Source records:
+--
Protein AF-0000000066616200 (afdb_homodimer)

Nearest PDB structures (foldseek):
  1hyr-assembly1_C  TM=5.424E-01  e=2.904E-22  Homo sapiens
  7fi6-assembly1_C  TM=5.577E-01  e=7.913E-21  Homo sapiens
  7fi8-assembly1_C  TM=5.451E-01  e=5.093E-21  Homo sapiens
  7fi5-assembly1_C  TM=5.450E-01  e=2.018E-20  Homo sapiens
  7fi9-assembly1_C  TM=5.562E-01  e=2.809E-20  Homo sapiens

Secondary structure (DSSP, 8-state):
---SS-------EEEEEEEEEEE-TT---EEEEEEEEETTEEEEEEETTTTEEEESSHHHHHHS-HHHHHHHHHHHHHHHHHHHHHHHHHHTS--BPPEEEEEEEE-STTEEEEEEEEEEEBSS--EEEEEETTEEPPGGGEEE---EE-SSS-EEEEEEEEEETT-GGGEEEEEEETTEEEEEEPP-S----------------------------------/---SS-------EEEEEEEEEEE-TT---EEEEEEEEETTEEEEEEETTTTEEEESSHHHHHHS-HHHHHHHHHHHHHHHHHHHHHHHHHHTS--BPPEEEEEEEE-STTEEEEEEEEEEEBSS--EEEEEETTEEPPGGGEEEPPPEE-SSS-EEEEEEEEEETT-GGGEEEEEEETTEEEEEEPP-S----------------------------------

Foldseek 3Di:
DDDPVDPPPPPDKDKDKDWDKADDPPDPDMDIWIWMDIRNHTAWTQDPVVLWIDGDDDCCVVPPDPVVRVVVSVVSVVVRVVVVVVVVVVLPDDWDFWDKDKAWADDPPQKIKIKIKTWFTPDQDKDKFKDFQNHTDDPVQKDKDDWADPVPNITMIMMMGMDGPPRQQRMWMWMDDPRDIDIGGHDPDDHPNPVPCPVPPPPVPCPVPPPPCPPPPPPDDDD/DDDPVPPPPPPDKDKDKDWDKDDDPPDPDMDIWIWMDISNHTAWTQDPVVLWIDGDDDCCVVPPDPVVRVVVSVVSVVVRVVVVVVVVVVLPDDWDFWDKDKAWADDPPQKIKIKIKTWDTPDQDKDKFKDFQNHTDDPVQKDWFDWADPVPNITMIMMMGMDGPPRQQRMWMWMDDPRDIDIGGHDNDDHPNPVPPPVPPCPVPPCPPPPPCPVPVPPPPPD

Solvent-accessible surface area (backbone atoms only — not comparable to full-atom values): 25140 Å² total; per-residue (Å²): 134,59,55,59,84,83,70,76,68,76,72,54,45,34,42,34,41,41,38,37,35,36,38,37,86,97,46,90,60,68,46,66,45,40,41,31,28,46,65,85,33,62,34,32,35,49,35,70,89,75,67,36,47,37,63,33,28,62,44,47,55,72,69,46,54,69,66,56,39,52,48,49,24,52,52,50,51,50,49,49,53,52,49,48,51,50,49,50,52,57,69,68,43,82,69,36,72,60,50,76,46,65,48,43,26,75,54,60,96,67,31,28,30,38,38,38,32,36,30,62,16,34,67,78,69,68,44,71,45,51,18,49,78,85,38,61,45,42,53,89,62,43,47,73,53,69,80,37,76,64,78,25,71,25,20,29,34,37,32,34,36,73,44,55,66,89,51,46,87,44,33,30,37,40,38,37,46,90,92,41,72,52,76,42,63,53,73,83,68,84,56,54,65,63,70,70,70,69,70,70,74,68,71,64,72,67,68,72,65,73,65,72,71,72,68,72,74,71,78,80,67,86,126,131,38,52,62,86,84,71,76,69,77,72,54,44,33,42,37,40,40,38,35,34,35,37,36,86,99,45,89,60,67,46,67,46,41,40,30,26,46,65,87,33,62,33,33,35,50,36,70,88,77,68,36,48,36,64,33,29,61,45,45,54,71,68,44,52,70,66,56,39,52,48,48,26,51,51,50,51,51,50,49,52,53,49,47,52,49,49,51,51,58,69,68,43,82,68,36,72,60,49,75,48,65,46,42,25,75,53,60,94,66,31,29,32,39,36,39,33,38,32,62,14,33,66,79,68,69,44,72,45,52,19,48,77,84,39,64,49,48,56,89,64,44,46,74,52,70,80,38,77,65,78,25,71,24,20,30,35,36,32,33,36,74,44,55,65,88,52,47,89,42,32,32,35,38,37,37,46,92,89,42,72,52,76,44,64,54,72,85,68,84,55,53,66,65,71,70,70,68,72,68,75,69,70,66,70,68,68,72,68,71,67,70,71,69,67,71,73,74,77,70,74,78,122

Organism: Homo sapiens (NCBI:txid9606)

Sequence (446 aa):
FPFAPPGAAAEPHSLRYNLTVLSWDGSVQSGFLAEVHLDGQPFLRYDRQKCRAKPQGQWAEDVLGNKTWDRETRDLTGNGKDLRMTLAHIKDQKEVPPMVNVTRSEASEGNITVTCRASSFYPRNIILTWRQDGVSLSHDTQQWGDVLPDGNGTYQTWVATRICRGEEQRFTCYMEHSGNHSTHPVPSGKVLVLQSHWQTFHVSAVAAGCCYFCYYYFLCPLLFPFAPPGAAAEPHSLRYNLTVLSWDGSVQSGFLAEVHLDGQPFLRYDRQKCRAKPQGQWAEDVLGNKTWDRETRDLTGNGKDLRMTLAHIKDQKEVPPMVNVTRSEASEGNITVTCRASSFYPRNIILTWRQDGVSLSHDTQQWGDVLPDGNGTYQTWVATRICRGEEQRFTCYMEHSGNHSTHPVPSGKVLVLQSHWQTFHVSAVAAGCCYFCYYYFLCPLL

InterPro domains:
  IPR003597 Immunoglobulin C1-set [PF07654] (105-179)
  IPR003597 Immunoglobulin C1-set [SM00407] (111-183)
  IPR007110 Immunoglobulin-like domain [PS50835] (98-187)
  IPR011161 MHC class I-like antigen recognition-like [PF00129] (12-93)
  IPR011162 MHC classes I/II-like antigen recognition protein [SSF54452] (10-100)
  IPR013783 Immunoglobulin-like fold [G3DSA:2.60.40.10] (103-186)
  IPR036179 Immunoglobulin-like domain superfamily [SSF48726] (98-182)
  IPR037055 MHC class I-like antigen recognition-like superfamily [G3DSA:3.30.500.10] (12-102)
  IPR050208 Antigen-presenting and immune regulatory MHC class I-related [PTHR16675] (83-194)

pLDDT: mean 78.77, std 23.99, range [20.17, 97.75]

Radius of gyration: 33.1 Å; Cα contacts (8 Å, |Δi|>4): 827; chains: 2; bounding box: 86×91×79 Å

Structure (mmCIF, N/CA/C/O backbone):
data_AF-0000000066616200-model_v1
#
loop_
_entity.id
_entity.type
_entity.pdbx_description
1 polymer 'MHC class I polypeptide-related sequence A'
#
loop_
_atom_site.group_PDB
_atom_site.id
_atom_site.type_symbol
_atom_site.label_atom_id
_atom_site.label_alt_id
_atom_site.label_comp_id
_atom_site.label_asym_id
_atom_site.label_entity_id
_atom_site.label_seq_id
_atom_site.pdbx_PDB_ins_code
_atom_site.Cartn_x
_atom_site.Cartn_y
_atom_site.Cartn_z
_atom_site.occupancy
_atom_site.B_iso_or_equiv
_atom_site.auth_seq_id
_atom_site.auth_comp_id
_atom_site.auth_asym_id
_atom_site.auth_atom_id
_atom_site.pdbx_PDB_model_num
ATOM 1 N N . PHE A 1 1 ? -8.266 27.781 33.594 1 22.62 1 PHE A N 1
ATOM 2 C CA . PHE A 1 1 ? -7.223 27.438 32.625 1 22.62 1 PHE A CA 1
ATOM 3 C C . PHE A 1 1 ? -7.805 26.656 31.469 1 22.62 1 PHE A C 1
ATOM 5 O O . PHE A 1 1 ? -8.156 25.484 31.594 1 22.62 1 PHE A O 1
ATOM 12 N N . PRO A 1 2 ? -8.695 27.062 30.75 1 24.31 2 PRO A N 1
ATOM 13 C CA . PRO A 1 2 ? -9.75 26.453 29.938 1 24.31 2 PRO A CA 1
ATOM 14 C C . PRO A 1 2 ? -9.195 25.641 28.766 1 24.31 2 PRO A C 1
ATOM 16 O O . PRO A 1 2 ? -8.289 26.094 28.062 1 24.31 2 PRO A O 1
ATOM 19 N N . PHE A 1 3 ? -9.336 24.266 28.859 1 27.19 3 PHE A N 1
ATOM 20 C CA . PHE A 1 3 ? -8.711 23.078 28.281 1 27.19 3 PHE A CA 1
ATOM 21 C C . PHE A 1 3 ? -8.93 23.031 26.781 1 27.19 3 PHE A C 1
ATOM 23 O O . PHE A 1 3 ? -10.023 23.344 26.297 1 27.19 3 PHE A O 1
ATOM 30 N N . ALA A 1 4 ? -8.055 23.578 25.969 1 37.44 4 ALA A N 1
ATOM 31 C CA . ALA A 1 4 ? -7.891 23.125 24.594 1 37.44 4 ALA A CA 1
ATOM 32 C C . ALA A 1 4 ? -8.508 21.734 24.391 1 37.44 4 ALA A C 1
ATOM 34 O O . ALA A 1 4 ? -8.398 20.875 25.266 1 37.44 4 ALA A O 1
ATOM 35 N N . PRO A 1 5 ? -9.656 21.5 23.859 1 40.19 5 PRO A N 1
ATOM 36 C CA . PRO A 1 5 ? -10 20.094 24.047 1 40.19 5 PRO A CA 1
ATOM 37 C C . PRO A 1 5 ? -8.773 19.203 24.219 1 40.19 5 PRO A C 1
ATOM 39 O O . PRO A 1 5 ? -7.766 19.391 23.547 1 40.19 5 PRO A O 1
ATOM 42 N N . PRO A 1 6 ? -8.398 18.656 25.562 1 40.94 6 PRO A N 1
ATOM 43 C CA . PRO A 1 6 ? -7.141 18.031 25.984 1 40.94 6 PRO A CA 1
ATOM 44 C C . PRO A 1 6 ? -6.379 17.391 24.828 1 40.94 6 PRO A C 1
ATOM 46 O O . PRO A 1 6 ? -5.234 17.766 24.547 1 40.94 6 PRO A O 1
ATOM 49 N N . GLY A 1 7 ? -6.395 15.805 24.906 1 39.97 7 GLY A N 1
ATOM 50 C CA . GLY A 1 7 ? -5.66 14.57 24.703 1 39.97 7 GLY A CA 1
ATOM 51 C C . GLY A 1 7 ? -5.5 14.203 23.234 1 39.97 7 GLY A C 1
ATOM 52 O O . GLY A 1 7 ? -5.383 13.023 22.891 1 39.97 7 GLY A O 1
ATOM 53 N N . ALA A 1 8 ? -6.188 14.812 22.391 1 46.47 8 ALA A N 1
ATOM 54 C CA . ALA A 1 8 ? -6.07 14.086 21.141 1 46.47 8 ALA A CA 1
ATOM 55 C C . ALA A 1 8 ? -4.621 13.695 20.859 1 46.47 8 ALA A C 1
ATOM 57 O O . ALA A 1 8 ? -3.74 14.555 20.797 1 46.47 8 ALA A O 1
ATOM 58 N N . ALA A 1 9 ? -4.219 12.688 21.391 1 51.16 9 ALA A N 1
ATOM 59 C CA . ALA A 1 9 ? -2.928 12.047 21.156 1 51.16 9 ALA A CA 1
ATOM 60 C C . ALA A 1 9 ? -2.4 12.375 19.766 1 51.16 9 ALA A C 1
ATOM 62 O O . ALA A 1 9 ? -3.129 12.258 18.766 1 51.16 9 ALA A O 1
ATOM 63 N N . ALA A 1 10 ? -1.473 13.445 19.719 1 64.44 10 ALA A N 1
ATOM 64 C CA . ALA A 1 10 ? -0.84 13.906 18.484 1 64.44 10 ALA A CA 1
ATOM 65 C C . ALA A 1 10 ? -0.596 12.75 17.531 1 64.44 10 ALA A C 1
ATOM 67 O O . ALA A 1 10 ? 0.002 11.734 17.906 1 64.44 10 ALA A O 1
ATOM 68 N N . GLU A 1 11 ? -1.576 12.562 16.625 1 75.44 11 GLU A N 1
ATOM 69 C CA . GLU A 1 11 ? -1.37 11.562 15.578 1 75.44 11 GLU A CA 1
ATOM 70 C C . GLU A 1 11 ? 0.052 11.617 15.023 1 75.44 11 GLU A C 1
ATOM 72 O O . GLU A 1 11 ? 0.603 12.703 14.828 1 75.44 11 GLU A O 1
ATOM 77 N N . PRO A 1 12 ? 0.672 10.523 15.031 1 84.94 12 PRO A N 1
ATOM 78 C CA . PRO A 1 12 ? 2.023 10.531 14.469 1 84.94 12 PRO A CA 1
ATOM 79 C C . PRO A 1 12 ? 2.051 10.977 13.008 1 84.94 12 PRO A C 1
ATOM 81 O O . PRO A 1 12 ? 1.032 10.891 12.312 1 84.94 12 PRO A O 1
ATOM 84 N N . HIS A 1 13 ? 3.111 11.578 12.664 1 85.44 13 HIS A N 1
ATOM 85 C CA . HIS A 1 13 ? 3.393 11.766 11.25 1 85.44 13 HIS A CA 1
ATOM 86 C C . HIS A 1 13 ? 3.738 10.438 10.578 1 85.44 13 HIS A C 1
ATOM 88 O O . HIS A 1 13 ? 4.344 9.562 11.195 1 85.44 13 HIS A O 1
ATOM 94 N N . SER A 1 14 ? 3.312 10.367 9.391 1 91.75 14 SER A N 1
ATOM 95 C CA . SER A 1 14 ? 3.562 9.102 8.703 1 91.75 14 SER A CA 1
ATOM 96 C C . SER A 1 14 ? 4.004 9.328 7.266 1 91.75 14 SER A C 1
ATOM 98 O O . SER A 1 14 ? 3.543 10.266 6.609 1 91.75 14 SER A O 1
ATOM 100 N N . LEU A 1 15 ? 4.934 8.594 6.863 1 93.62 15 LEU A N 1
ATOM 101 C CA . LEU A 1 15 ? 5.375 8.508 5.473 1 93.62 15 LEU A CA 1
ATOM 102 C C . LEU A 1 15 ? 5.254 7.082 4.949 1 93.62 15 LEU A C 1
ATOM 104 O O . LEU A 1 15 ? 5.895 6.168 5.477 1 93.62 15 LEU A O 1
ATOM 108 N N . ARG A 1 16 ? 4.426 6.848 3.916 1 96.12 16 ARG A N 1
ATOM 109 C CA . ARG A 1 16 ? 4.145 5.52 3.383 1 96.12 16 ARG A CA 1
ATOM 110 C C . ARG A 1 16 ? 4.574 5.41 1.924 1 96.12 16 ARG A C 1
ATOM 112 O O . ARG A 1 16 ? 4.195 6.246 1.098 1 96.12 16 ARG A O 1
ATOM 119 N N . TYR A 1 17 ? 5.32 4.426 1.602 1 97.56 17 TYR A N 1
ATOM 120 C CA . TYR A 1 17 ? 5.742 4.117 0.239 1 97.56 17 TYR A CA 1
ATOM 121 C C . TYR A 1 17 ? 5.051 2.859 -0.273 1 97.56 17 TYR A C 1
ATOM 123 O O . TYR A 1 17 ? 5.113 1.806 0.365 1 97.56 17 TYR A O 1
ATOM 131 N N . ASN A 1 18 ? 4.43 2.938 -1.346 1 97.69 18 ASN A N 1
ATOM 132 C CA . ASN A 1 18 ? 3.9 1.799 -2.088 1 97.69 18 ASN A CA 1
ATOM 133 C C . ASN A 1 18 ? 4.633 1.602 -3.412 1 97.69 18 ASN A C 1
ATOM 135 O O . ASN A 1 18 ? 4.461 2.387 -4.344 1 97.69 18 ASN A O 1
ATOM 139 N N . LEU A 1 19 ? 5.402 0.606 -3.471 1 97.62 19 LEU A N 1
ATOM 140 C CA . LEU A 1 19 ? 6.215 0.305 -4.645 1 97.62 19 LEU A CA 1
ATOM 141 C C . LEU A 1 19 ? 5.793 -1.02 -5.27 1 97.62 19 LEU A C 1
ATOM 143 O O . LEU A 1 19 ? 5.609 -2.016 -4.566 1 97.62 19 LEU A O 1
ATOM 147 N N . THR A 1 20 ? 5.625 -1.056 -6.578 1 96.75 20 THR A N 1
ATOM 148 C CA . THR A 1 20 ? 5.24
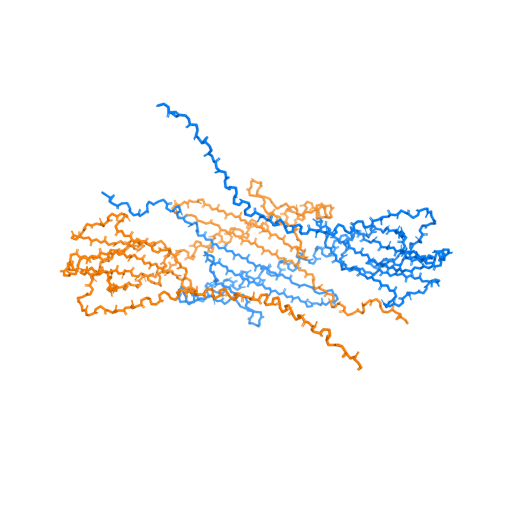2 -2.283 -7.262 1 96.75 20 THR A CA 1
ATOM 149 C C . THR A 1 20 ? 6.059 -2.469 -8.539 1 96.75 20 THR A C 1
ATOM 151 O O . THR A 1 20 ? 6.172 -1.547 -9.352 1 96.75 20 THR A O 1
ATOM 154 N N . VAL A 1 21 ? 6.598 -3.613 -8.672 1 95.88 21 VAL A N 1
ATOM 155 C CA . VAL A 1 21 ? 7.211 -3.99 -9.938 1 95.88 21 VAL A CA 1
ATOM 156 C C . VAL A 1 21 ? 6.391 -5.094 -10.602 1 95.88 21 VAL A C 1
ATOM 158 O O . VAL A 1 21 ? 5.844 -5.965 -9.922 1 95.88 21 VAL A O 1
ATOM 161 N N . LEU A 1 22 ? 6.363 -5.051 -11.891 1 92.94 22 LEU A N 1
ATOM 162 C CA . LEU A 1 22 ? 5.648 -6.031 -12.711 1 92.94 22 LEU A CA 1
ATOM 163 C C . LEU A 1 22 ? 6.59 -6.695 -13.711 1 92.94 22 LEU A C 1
+--
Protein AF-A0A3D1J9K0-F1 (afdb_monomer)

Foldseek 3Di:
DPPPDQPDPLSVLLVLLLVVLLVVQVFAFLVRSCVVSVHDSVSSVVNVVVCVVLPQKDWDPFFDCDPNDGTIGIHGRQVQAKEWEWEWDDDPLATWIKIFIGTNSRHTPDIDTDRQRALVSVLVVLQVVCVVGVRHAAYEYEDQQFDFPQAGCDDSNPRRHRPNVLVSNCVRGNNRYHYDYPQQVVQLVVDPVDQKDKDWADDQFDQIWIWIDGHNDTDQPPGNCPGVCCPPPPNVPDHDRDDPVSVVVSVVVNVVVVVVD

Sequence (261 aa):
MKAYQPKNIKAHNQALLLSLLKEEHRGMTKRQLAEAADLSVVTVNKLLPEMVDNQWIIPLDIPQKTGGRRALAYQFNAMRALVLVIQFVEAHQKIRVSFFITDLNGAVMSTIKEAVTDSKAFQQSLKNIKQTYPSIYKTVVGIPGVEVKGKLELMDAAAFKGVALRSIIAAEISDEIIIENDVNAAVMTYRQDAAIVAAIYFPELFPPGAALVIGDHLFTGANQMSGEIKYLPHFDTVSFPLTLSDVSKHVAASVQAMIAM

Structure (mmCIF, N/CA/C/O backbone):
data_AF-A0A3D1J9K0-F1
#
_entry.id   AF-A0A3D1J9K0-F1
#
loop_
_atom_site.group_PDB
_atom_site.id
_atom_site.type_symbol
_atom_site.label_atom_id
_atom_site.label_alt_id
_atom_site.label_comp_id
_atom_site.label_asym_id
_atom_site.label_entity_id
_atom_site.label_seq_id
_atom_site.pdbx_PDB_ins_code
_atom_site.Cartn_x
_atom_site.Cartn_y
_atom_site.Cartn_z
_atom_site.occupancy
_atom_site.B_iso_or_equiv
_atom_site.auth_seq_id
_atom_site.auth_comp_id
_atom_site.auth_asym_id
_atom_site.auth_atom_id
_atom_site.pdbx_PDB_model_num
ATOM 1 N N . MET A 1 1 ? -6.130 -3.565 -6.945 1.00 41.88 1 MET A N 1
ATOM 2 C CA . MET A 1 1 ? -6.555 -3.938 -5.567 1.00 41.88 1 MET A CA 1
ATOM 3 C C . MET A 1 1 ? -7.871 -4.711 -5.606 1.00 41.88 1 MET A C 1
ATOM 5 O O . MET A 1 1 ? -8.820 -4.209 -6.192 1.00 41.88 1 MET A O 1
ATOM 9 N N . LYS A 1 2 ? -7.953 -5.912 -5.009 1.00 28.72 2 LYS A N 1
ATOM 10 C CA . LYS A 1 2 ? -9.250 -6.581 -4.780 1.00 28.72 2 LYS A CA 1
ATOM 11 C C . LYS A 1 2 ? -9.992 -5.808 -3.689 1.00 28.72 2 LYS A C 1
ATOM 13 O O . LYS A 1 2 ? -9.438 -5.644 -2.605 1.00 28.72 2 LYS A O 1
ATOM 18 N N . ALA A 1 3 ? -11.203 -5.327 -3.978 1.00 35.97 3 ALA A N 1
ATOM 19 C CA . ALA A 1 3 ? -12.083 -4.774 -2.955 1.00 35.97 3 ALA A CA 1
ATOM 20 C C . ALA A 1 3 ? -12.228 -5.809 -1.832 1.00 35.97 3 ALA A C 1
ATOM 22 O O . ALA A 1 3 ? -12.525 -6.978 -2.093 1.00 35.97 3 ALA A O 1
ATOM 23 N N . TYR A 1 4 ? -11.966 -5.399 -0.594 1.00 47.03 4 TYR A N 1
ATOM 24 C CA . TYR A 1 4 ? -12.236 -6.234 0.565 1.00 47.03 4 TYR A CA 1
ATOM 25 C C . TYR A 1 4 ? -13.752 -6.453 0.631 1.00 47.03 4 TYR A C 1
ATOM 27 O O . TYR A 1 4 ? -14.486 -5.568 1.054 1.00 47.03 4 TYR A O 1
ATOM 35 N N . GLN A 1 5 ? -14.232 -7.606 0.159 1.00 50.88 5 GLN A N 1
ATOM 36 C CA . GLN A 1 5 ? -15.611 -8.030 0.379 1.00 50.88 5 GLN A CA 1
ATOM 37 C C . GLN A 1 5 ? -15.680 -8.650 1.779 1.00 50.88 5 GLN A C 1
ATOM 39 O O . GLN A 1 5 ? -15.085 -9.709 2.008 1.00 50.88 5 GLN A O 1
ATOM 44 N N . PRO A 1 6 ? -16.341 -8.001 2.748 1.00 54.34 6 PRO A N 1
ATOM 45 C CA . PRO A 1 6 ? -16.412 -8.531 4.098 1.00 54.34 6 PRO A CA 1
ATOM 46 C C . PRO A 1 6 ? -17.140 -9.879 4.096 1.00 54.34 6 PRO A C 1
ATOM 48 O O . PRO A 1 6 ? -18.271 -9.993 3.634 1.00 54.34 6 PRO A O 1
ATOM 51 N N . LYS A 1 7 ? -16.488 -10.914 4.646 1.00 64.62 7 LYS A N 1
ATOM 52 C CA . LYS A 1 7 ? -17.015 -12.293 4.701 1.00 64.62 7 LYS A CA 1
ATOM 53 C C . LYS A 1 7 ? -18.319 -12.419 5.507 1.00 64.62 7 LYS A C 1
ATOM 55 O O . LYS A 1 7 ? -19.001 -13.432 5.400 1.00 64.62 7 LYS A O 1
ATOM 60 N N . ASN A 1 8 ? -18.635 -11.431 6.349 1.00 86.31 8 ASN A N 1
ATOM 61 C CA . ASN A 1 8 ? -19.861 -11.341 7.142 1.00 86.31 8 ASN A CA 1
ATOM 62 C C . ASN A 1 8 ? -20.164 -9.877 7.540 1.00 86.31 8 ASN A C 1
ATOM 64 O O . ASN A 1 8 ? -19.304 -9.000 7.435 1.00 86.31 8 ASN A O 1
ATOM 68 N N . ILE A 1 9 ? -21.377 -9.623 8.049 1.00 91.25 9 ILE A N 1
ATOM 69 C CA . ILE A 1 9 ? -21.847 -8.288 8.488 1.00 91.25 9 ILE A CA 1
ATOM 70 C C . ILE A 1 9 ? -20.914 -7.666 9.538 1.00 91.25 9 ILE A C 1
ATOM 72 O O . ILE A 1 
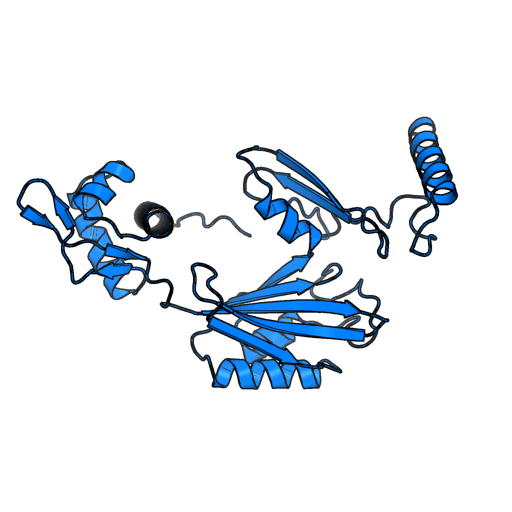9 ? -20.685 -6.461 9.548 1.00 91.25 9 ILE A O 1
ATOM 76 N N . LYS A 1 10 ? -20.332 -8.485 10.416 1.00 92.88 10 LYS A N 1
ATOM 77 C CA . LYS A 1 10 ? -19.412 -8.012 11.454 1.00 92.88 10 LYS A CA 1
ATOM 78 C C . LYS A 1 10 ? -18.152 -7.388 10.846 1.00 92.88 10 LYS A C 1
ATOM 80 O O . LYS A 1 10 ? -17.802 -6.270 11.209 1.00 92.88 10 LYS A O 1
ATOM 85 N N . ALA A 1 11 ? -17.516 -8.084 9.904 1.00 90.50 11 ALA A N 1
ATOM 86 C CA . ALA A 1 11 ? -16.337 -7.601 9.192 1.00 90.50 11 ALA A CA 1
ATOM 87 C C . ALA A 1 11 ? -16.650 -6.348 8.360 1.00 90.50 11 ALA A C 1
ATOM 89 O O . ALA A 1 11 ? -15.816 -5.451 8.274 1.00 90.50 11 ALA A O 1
+--
__What needs to be done__:
Looking at the entries above, can you reproduce exactly the lines from the one that holds "ATOM 50 C CA" through the one that holds "ATOM 68 N N . GLU", and only those?

__Solution__:
ATOM 50 C CA . GLY A 1 7 ? -5.66 14.57 24.703 1 39.97 7 GLY A CA 1
ATOM 51 C C . GLY A 1 7 ? -5.5 14.203 23.234 1 39.97 7 GLY A C 1
ATOM 52 O O . GLY A 1 7 ? -5.383 13.023 22.891 1 39.97 7 GLY A O 1
ATOM 53 N N . ALA A 1 8 ? -6.188 14.812 22.391 1 46.47 8 ALA A N 1
ATOM 54 C CA . ALA A 1 8 ? -6.07 14.086 21.141 1 46.47 8 ALA A CA 1
ATOM 55 C C . ALA A 1 8 ? -4.621 13.695 20.859 1 46.47 8 ALA A C 1
ATOM 57 O O . ALA A 1 8 ? -3.74 14.555 20.797 1 46.47 8 ALA A O 1
ATOM 58 N N . ALA A 1 9 ? -4.219 12.688 21.391 1 51.16 9 ALA A N 1
ATOM 59 C CA . ALA A 1 9 ? -2.928 12.047 21.156 1 51.16 9 ALA A CA 1
ATOM 60 C C . ALA A 1 9 ? -2.4 12.375 19.766 1 51.16 9 ALA A C 1
ATOM 62 O O . ALA A 1 9 ? -3.129 12.258 18.766 1 51.16 9 ALA A O 1
ATOM 63 N N . ALA A 1 10 ? -1.473 13.445 19.719 1 64.44 10 ALA A N 1
ATOM 64 C CA . ALA A 1 10 ? -0.84 13.906 18.484 1 64.44 10 ALA A CA 1
ATOM 65 C C . ALA A 1 10 ? -0.596 12.75 17.531 1 64.44 10 ALA A C 1
ATOM 67 O O . ALA A 1 10 ? 0.002 11.734 17.906 1 64.44 10 ALA A O 1
ATOM 68 N N . GLU A 1 11 ? -1.576 12.562 16.625 1 75.44 11 GLU A N 1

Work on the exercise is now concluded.